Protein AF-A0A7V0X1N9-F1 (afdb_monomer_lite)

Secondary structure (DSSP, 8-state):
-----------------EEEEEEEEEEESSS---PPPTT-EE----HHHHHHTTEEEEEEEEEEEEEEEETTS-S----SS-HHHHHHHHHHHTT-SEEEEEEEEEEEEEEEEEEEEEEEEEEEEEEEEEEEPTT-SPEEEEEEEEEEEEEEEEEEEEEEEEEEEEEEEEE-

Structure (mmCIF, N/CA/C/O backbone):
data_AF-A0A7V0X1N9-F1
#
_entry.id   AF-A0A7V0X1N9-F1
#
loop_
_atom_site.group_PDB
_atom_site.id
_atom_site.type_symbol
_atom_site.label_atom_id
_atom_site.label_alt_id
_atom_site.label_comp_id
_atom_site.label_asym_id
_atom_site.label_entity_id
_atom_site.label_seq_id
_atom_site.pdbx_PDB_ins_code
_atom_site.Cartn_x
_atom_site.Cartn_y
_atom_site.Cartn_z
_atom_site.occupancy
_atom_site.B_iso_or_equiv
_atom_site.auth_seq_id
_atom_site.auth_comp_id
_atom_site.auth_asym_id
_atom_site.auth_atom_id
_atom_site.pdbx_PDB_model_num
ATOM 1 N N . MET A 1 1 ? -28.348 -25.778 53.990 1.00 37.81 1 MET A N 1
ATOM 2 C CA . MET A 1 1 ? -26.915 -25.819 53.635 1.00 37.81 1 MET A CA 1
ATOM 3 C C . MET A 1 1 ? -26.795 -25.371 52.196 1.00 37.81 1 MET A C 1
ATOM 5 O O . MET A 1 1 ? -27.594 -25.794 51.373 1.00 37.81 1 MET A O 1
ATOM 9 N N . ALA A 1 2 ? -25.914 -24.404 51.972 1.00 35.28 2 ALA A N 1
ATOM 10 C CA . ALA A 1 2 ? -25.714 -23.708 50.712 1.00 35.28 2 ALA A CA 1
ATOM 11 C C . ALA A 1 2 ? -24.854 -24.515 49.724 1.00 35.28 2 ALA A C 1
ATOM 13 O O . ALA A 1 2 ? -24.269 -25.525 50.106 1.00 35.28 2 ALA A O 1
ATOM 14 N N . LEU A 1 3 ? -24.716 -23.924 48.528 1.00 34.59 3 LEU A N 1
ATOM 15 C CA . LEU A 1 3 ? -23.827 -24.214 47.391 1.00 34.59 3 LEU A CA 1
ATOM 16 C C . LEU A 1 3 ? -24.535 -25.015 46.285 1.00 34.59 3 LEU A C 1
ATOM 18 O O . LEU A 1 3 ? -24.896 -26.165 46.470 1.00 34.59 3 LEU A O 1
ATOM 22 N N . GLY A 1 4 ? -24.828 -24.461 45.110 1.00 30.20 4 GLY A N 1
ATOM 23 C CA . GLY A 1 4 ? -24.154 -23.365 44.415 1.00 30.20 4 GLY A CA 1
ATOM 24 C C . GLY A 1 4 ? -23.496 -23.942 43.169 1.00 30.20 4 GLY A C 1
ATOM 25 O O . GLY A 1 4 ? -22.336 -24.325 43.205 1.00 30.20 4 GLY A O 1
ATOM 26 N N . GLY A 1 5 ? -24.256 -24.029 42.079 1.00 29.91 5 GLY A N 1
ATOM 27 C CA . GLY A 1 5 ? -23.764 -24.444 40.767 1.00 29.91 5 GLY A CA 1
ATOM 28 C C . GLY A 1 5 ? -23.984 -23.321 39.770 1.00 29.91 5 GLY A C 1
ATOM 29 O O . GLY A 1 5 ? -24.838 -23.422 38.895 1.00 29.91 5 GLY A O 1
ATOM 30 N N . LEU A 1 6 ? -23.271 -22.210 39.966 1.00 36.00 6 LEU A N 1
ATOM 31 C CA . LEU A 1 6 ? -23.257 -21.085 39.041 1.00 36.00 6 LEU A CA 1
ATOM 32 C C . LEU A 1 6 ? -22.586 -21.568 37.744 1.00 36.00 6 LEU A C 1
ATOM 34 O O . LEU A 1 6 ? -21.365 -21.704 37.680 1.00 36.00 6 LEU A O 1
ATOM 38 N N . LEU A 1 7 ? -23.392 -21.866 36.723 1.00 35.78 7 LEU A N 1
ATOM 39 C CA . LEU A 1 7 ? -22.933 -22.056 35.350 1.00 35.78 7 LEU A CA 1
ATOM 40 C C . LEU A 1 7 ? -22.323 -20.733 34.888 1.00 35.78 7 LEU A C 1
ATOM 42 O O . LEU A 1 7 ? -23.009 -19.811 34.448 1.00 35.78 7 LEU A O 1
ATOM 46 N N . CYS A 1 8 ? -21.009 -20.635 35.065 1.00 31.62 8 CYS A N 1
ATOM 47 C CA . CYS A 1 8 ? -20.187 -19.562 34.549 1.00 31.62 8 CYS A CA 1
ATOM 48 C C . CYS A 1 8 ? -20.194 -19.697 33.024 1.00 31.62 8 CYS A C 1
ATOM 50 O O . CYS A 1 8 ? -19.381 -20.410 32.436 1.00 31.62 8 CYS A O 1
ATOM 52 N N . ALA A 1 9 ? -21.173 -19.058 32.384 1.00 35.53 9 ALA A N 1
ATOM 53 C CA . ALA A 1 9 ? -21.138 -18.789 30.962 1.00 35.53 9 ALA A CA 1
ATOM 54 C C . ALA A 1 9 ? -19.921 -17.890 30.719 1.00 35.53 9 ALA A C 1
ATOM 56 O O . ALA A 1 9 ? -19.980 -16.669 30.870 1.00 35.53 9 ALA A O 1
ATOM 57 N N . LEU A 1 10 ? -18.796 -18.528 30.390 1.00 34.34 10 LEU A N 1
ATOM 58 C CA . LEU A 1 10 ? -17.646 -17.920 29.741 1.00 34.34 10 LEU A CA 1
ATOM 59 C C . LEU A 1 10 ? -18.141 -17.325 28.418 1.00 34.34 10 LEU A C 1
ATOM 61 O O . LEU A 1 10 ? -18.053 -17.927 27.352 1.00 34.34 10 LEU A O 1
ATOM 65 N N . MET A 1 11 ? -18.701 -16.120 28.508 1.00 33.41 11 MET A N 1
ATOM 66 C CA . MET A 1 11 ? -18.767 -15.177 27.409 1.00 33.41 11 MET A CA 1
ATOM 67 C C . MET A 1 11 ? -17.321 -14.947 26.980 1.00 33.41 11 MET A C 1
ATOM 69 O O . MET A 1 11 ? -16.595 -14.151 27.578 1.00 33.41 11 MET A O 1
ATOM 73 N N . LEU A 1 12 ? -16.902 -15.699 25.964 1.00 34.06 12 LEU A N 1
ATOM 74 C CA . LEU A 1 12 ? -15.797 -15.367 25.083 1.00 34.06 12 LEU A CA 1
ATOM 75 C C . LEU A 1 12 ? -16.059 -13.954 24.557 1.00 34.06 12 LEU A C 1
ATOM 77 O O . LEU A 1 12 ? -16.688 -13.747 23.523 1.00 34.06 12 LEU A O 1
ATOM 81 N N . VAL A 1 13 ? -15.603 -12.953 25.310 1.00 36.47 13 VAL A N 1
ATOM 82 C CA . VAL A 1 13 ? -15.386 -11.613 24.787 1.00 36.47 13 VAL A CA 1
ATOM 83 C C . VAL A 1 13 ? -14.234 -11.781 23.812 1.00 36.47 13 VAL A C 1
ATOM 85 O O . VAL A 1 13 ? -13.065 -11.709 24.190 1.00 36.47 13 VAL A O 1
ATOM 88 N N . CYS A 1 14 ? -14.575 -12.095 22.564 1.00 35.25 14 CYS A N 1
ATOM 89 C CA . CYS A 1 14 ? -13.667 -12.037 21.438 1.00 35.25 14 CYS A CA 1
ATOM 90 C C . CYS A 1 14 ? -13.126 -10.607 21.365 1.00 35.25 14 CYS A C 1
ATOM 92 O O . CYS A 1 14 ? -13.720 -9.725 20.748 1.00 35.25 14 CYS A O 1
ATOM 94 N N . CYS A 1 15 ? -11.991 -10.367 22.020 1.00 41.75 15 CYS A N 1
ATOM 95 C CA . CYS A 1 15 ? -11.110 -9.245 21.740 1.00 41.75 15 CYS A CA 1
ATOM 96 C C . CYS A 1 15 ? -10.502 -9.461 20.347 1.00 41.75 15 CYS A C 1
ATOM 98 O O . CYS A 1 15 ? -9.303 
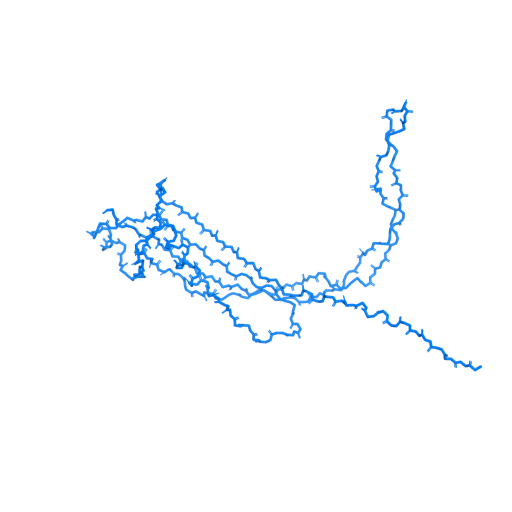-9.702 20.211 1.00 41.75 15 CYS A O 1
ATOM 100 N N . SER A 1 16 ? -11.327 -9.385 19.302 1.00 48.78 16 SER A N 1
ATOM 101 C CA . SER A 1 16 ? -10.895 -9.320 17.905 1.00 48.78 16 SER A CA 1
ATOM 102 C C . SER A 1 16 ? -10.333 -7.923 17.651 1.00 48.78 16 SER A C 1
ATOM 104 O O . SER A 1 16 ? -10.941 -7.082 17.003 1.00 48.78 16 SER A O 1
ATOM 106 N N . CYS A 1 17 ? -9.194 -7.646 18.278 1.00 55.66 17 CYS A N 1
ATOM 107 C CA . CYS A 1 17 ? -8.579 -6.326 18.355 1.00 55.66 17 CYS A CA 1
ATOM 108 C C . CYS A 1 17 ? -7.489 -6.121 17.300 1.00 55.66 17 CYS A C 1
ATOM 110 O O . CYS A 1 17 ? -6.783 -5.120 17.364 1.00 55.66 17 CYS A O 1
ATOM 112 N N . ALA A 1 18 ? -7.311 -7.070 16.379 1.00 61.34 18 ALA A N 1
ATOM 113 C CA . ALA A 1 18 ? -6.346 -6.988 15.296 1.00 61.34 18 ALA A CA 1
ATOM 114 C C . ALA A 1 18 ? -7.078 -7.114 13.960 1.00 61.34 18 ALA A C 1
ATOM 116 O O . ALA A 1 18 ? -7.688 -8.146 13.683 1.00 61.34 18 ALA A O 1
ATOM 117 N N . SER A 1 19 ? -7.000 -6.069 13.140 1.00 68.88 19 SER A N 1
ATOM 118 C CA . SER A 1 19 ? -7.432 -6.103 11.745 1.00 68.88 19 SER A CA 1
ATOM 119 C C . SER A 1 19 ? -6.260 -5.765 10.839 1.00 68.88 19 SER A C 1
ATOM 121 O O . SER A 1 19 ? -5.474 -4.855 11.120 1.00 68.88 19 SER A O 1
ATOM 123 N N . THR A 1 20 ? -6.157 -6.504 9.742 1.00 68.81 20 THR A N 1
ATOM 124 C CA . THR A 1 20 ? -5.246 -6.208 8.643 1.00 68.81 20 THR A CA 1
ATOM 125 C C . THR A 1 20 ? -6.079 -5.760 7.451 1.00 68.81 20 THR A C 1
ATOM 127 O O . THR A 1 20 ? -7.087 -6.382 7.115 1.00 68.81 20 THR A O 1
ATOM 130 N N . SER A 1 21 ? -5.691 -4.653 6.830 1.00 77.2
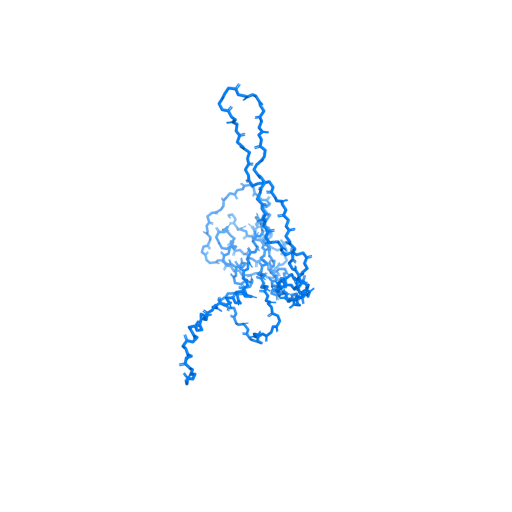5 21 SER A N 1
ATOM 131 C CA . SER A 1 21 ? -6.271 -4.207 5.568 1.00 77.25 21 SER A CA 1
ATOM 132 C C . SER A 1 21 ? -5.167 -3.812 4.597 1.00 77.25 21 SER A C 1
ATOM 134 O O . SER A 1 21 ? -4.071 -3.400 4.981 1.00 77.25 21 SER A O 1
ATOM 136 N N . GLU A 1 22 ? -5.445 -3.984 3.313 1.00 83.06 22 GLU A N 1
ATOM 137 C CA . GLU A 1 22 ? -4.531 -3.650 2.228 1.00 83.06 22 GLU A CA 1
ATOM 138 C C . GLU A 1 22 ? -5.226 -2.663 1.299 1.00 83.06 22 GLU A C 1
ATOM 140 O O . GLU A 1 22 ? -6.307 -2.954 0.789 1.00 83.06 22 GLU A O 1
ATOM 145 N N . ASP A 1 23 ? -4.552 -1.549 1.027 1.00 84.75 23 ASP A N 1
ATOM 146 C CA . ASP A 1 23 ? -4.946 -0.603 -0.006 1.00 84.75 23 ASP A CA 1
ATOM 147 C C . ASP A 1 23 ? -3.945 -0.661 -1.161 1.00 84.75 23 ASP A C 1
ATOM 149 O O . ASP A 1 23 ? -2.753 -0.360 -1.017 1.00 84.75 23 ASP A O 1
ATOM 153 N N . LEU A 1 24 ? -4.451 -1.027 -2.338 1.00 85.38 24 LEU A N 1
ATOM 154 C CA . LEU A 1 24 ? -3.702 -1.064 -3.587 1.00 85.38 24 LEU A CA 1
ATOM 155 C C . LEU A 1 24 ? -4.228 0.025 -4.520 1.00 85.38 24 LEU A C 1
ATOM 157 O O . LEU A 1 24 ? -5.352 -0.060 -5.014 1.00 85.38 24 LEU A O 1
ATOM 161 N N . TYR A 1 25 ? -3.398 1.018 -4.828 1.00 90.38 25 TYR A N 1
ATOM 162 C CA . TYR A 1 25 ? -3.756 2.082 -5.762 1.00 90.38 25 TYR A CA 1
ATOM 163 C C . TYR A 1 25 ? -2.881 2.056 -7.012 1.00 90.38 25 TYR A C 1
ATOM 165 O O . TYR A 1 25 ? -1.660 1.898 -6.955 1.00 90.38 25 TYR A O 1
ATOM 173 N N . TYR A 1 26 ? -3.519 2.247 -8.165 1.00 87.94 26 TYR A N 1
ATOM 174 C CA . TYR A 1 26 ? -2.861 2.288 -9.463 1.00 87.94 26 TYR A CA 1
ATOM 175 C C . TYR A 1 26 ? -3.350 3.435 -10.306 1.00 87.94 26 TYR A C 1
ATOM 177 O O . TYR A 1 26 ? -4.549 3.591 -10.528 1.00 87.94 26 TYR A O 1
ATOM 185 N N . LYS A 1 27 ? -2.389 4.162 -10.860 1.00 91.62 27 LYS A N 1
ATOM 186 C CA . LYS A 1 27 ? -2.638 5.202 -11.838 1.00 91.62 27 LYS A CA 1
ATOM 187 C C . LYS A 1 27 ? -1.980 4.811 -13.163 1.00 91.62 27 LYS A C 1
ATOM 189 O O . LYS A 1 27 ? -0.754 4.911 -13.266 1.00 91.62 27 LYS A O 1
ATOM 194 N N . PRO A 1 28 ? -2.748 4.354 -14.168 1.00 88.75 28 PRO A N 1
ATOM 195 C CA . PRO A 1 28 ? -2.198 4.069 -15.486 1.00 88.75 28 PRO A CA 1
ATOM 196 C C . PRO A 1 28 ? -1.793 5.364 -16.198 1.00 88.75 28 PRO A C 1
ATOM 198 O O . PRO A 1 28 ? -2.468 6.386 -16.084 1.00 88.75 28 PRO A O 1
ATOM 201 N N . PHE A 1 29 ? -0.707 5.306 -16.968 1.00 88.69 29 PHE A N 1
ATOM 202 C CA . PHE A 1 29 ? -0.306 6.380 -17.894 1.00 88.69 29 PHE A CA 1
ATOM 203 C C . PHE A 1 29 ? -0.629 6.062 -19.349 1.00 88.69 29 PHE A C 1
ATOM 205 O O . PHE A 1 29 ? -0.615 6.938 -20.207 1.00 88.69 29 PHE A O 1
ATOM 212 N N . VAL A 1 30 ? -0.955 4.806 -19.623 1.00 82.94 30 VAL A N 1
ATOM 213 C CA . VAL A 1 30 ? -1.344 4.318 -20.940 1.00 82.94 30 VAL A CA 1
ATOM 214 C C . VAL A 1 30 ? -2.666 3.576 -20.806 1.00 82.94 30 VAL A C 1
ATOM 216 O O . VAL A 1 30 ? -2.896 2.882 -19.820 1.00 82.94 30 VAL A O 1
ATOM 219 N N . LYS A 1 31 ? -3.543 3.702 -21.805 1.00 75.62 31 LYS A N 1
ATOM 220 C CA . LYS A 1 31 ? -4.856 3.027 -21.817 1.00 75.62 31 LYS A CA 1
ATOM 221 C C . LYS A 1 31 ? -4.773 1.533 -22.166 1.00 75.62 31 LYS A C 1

★ ★ ★ ★ ★

Output the lines from the one holding "ATOM 213 C CA" to the last line of the material, inclusive, exactly as they appear. Add no others.

ATOM 213 C CA . VAL A 1 30 ? -1.344 4.318 -20.940 1.00 82.94 30 VAL A CA 1
ATOM 214 C C . VAL A 1 30 ? -2.666 3.576 -20.806 1.00 82.94 30 VAL A C 1
ATOM 216 O O . VAL A 1 30 ? -2.896 2.882 -19.820 1.00 82.94 30 VAL A O 1
ATOM 219 N N . LYS A 1 31 ? -3.543 3.702 -21.805 1.00 75.62 31 LYS A N 1
ATOM 220 C CA . LYS A 1 31 ? -4.856 3.027 -21.817 1.00 75.62 31 LYS A CA 1
ATOM 221 C C . LYS A 1 31 ? -4.773 1.533 -22.166 1.00 75.62 31 LYS A C 1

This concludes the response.